Developing nations are often desperate to attract investment, says Scott Taylor, associate professor and director of the African studies program at Georgetown University. So, governments in Africa are not likely to pressure U.S. corporations to create an all-around better existence for Africans. Instead, such efforts will need to come from corporate leaders’ interest in building goodwill with the population. In Taylor’s view, corporations investing in the continent now have added incentive to do just that. As African nations become more democratic, their people have become more politically vocal, and the potential backlash of being pegged as a “corporate colonialist” has grown into a bigger threat.
“There have always been people saying that this corporation pollutes or isn’t hiring local workers,” Taylor says. “Those are valid complaints but people haven’t had tools or power historically to do something about it.” That’s starting to change, Taylor says. South African grocery and retail chain Shoprite left Tanzania this year after facing criticism that it hadn’t tapped into local supply chains. And in Zambia, complaints over labor practices and pollution have been lodged at a Chinese-owned mine at Chambishi, the site of a 2005 explosion that killed 50 workers.

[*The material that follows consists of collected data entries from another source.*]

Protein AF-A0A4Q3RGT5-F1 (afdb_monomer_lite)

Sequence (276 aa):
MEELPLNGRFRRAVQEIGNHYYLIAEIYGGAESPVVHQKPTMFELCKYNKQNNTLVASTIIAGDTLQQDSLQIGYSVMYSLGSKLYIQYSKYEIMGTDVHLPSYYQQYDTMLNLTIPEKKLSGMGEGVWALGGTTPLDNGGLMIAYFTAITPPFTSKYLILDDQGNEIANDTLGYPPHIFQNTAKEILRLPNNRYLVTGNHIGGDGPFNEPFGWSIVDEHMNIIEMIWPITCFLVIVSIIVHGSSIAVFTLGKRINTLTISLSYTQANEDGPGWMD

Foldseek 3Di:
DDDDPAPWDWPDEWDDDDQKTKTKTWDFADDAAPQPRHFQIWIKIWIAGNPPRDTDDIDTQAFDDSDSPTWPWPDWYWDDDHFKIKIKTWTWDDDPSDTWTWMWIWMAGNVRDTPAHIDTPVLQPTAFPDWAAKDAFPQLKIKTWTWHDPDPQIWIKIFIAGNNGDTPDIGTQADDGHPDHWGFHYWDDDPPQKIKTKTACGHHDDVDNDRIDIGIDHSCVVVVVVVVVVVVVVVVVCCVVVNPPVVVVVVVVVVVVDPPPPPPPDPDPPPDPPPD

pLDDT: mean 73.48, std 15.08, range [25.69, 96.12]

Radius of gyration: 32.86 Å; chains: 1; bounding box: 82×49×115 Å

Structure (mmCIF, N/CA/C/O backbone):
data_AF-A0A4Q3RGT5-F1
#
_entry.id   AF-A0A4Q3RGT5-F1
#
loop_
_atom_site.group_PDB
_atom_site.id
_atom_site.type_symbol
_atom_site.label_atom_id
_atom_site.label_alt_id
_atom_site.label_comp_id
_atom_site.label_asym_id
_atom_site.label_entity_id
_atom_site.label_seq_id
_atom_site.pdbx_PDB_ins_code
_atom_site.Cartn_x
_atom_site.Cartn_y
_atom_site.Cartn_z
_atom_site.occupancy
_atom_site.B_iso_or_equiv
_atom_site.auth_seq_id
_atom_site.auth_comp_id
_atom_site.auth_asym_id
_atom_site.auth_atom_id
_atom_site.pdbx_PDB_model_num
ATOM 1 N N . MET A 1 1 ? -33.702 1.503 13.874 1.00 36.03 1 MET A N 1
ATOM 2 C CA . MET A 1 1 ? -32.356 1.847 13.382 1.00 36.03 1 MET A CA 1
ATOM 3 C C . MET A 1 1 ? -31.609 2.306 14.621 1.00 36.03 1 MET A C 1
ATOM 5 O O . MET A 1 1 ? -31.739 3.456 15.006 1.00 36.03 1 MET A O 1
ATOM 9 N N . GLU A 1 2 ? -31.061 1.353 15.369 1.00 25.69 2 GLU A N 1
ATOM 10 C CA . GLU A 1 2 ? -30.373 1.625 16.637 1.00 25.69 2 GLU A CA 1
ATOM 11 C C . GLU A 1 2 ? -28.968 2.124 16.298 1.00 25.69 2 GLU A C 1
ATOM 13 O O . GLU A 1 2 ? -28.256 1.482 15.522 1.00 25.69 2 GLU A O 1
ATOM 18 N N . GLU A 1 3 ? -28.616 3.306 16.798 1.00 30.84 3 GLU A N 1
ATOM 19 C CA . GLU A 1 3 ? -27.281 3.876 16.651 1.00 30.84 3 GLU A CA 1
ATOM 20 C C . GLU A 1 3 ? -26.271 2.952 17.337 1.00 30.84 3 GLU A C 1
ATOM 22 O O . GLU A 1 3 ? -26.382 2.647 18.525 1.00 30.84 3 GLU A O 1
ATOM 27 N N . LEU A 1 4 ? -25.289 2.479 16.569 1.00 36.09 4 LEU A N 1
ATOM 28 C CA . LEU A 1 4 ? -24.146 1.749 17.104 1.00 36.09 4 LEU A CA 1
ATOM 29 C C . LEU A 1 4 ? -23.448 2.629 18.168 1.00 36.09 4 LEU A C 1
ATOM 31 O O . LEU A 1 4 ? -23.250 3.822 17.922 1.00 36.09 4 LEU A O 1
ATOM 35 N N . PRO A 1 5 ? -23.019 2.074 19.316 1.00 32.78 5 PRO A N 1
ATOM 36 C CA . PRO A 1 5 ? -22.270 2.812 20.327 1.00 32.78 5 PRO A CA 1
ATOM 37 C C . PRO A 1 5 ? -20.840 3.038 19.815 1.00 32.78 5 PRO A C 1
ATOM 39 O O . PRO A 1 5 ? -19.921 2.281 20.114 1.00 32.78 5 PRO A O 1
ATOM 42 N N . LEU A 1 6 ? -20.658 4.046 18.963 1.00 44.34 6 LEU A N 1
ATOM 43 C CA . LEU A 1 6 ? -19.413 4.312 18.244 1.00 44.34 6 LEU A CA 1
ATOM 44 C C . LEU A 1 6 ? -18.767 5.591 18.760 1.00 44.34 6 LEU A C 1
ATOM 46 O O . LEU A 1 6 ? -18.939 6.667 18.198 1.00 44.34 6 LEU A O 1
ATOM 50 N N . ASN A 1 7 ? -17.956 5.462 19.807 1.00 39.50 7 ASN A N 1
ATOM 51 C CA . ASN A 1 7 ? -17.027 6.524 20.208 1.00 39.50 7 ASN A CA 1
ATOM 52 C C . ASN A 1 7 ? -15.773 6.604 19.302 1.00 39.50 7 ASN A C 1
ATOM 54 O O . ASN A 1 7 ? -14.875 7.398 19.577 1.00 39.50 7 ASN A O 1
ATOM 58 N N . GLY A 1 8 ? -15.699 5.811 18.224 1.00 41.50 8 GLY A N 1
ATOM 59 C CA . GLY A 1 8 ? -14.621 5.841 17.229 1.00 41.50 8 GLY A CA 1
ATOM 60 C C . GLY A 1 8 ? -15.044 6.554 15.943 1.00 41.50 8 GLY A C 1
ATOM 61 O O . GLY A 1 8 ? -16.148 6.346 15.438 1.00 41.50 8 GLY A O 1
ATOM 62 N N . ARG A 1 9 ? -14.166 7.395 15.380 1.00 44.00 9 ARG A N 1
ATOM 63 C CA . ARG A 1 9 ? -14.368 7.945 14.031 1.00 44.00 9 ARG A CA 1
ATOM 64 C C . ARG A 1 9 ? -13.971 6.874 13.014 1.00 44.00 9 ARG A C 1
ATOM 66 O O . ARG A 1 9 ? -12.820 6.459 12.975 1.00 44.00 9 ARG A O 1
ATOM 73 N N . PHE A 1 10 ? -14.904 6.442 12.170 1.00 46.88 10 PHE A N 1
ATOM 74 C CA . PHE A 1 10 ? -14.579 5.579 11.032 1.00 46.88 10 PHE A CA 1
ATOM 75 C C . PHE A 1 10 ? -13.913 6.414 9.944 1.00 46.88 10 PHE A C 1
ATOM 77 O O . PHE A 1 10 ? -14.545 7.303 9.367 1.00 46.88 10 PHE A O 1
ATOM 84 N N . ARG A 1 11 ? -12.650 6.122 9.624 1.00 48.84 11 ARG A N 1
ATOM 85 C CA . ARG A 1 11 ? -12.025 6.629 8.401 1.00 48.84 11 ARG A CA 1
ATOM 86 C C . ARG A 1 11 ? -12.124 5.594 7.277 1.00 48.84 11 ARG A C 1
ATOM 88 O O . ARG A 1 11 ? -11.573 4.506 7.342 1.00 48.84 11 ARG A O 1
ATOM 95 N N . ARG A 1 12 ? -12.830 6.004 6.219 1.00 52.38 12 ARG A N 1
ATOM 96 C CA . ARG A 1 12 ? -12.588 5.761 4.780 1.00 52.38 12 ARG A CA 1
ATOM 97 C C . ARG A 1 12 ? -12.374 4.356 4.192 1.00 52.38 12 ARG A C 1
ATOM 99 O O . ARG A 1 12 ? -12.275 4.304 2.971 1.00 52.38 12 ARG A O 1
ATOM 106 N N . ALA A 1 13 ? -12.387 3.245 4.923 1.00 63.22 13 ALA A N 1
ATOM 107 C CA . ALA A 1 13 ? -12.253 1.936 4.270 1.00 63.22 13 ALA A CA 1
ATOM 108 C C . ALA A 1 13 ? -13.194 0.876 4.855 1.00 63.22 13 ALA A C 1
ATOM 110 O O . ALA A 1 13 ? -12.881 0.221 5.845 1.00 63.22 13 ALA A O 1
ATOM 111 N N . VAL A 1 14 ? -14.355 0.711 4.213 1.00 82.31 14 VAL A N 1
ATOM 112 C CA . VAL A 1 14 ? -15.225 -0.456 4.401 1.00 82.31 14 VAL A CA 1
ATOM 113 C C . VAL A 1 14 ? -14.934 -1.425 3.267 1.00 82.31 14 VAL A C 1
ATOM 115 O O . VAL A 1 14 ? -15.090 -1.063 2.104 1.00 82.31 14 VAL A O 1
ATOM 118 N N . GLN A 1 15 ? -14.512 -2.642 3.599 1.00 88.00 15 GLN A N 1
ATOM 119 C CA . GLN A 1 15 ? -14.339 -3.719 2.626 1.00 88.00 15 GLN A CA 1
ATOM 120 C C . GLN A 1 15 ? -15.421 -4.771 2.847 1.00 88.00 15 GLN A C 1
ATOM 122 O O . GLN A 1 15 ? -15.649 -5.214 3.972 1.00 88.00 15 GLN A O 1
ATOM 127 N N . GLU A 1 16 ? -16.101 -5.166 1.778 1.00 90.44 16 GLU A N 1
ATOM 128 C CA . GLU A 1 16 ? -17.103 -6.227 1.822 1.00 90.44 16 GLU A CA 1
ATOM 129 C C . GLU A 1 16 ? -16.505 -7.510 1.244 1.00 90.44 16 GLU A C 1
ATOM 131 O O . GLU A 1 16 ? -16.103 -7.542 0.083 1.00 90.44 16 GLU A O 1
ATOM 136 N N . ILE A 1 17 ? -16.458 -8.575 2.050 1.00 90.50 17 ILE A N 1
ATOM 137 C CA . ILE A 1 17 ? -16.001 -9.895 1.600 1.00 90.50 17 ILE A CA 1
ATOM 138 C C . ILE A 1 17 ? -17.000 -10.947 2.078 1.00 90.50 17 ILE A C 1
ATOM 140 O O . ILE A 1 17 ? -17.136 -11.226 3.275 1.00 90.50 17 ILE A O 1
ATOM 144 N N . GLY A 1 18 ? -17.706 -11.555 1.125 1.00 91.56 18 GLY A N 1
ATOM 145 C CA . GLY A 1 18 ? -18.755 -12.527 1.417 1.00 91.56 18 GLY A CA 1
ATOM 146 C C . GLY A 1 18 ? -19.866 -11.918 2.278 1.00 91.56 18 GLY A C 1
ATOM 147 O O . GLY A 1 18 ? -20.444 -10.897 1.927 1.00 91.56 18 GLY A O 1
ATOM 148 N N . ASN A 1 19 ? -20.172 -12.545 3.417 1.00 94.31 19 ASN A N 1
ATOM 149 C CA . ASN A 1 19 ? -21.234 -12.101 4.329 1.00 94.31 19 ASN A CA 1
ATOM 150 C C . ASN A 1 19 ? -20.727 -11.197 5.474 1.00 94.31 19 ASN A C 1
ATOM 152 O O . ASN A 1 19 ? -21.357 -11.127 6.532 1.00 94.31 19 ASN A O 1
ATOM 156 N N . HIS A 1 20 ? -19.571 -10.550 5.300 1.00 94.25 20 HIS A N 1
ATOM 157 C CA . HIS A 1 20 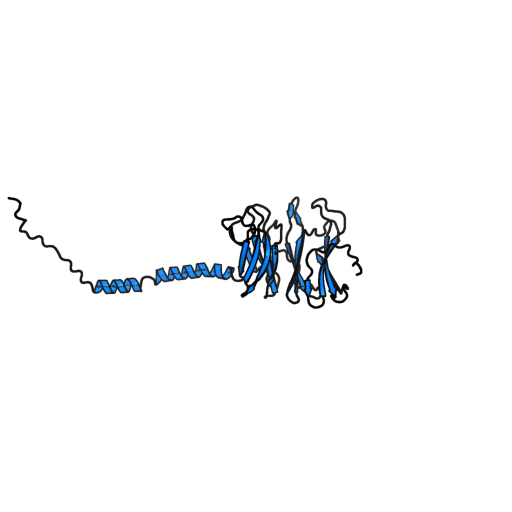? -18.946 -9.730 6.335 1.00 94.25 20 HIS A CA 1
ATOM 158 C C . HIS A 1 20 ? -18.495 -8.366 5.811 1.00 94.25 20 HIS A C 1
ATOM 160 O O . HIS A 1 20 ? -18.037 -8.244 4.673 1.00 94.25 20 HIS A O 1
ATOM 166 N N . TYR A 1 21 ? -18.575 -7.367 6.689 1.00 93.38 21 TYR A N 1
ATOM 167 C CA . TYR A 1 21 ? -17.904 -6.084 6.525 1.00 93.38 21 TYR A CA 1
ATOM 168 C C . TYR A 1 21 ? -16.621 -6.064 7.343 1.00 93.38 21 TYR A C 1
ATOM 170 O O . TYR A 1 21 ? -16.596 -6.514 8.488 1.00 93.38 21 TYR A O 1
ATOM 178 N N . TYR A 1 22 ? -15.580 -5.493 6.761 1.00 92.44 22 TYR A N 1
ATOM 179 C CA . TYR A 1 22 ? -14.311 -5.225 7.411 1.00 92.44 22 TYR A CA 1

Corporations that have recently invested in the continent are aware of this shift, Taylor says. Luxembourg-based ArcelorMittal, the world’s largest steel maker, for instance, is a relative newcomer. It was one of the first companies to invest in Liberia after the second civil war ended in 2003. The company renegotiated the terms of an initial contract after Johnson-Sirleaf, who assumed the presidency in 2006, deemed it inequitable. As a result of the new concession, ArcelorMittal released an environmental and social impact assessment available and made a novel pledge to contribute $3 million dollars per year to a social development fund that’s intended to offset the impact of the company’s activities. ArcelorMittal also committed to opening hospitals for its employees and the public.
Like Firestone, ArcelorMittal recently prepared the hospitals at its mine in Yekepa and at its Buchanan port for a potential Ebola outbreak. But unlike the tire maker, as of Tuesday, “all of [ArecelorMittal’s] hospitals are open to the public,” says Hesta Pearson-Baker, a spokesperson for ArcelorMittal.

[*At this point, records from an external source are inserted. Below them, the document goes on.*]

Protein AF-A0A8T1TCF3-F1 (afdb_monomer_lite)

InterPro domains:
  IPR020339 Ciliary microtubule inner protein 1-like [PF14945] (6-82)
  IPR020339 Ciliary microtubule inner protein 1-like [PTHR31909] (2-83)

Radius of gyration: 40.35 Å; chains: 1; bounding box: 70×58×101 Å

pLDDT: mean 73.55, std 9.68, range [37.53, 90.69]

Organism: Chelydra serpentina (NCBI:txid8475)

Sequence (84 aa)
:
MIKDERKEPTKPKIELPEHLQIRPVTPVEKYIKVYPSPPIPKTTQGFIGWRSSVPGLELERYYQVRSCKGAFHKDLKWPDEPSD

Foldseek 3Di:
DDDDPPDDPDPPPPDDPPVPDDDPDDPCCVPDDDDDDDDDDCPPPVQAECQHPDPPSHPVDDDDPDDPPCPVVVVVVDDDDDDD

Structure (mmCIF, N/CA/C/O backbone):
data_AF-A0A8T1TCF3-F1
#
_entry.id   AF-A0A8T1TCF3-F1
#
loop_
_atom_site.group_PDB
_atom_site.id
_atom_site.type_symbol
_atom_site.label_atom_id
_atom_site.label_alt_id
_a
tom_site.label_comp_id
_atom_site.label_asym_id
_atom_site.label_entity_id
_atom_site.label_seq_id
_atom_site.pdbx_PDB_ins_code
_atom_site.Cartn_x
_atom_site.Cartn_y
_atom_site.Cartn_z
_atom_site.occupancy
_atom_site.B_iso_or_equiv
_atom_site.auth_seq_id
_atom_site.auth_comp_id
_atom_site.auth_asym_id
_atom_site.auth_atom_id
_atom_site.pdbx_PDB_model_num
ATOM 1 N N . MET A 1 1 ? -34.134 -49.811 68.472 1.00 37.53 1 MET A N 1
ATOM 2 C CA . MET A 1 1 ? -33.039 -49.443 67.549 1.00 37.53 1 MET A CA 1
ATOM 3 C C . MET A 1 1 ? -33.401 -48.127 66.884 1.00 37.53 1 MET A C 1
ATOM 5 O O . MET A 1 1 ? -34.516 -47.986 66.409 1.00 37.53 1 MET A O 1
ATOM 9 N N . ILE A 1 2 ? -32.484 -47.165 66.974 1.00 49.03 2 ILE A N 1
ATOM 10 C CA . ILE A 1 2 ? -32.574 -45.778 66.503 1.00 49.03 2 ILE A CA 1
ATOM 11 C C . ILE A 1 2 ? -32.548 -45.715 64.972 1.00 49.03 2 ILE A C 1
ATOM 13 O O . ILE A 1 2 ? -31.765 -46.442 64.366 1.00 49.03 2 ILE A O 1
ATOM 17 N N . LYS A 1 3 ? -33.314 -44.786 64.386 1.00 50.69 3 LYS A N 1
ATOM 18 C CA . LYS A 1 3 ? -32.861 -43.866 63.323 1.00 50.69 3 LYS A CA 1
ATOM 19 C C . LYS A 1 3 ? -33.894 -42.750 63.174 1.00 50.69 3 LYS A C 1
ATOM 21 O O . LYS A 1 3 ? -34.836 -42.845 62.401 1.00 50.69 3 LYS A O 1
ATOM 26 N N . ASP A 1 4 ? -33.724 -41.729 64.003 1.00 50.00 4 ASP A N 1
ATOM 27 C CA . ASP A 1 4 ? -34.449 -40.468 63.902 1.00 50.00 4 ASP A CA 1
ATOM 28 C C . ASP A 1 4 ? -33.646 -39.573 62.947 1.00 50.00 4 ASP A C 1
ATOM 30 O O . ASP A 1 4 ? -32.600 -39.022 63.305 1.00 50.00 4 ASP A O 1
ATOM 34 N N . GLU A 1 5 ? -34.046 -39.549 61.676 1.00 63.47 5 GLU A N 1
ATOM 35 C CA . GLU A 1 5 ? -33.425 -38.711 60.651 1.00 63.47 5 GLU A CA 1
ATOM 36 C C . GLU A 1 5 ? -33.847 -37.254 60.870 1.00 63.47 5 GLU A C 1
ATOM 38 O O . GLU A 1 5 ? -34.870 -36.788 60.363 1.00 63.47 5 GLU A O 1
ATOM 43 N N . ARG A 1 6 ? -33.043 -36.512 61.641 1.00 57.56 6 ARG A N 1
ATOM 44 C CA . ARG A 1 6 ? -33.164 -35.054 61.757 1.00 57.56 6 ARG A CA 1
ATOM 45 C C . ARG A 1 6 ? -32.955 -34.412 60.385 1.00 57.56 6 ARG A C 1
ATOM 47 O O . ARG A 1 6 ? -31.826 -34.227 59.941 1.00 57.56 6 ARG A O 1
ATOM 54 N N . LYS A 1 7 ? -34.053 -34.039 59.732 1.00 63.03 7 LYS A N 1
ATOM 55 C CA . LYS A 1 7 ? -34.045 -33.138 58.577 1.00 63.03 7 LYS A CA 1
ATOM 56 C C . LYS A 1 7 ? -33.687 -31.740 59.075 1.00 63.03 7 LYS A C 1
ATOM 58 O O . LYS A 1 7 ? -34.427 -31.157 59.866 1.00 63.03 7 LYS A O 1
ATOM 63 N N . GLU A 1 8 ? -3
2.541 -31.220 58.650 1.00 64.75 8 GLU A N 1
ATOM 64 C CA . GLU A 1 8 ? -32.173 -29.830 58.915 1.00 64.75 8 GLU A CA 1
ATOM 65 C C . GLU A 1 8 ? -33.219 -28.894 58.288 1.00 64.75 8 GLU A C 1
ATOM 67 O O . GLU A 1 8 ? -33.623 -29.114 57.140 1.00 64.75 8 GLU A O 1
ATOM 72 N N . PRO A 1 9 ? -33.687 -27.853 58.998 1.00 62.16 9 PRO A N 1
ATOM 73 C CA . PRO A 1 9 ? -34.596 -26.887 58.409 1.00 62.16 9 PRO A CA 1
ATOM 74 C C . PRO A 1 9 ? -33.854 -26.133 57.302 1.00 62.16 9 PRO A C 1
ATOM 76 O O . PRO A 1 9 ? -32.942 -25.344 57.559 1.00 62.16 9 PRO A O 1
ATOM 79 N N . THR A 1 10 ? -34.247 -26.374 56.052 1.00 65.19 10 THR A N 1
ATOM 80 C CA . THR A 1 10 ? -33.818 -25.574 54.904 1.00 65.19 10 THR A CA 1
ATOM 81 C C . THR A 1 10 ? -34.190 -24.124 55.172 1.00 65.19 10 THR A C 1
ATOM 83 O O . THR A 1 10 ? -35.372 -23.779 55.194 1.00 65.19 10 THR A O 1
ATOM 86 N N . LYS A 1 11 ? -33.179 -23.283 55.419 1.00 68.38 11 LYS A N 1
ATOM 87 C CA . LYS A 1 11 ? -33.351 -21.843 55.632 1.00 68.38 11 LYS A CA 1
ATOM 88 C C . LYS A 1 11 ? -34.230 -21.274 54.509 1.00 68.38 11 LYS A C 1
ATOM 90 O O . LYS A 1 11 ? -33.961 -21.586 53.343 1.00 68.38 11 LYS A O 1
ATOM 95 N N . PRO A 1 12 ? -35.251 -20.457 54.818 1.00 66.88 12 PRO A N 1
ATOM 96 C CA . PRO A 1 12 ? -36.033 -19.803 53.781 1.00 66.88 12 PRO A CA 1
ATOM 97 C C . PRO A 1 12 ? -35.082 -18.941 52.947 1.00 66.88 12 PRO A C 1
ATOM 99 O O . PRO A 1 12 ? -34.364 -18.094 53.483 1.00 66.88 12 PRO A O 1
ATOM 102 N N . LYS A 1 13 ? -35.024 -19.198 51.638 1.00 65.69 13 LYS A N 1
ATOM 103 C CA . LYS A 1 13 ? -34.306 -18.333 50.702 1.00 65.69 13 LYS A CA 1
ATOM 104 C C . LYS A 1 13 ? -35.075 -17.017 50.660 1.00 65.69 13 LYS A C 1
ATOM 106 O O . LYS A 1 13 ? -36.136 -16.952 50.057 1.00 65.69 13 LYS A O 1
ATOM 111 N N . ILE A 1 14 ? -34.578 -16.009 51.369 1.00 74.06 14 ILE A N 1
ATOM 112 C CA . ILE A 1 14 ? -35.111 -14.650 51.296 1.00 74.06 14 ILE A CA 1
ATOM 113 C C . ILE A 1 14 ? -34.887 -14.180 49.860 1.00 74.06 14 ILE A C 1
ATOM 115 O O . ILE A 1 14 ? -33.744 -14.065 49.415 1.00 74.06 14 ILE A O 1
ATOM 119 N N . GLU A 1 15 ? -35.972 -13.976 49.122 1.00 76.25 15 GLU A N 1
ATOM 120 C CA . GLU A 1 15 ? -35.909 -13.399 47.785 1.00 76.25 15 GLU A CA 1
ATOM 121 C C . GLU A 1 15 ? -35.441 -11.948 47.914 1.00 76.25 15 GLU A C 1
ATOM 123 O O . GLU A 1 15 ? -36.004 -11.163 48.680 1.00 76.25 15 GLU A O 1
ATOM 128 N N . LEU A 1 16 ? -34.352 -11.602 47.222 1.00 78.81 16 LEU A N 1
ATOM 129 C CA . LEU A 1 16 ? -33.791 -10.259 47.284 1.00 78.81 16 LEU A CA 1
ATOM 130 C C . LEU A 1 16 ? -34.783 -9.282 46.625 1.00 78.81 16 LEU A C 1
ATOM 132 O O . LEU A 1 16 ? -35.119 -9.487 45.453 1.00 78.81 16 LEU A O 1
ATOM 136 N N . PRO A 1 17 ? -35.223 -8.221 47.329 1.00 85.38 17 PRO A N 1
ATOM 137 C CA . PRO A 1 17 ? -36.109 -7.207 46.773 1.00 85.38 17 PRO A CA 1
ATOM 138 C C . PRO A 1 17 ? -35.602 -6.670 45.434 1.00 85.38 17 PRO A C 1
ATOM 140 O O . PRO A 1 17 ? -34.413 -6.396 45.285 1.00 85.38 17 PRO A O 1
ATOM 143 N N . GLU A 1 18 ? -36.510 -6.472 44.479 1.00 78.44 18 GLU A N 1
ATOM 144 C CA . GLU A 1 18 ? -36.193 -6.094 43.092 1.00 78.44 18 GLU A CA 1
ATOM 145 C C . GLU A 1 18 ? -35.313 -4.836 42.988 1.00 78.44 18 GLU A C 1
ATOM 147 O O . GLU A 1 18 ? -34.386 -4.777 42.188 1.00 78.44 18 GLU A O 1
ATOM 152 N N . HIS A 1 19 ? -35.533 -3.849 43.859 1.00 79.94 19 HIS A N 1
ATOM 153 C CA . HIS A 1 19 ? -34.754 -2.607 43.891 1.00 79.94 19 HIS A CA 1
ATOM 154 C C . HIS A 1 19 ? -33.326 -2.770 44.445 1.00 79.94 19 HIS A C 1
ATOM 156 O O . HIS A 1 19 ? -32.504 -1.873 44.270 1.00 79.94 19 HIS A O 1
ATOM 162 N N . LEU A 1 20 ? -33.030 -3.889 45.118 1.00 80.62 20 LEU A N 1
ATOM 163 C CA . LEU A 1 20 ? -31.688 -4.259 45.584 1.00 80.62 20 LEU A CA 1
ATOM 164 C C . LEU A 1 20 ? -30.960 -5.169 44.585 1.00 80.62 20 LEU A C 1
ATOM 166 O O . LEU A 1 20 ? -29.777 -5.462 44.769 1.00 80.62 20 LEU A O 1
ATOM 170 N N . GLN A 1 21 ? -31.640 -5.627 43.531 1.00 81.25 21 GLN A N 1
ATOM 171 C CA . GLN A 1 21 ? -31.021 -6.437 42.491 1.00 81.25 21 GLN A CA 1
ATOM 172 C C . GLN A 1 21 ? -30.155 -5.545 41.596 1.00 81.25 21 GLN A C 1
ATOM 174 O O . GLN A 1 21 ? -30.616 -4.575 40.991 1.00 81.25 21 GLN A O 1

While the treatment at the hospitals is free for ArcelorMittal employees, prices charged to non-employees are out of reach for many nearby residents, according to a 2012 report by the Center for International Conflict Resolution at Columbia University.
Neither ArcelorMittal MT facility has accepted an Ebola victim yet, which Pearson-Baker attributes to the facilities’ locations—Buchanan is two hours from Monrovia; Yekepa is a 10-hour drive—so the company has dispatched its doctors to train workers who are conducting virus scans at the nation’s largest airport.
While the White House has touted the $14 billion corporate investment in Africa, the “broader African prosperity” that the administration is aiming for is likely to hit major roadblocks—like, say, a virus outbreak. It will do the continent and its people no good if the companies seeking to transform Africa’s economy stand by in such instances and only take care of their own.
“It just can’t be business as usual in terms of resource extraction where a company just goes in walls itself off and only serves the interest of workers and maybe their families,” Taylor says. “A company has to be good citizens and provide outreach to local communities; it’s part and parcel of doing business in the long term.”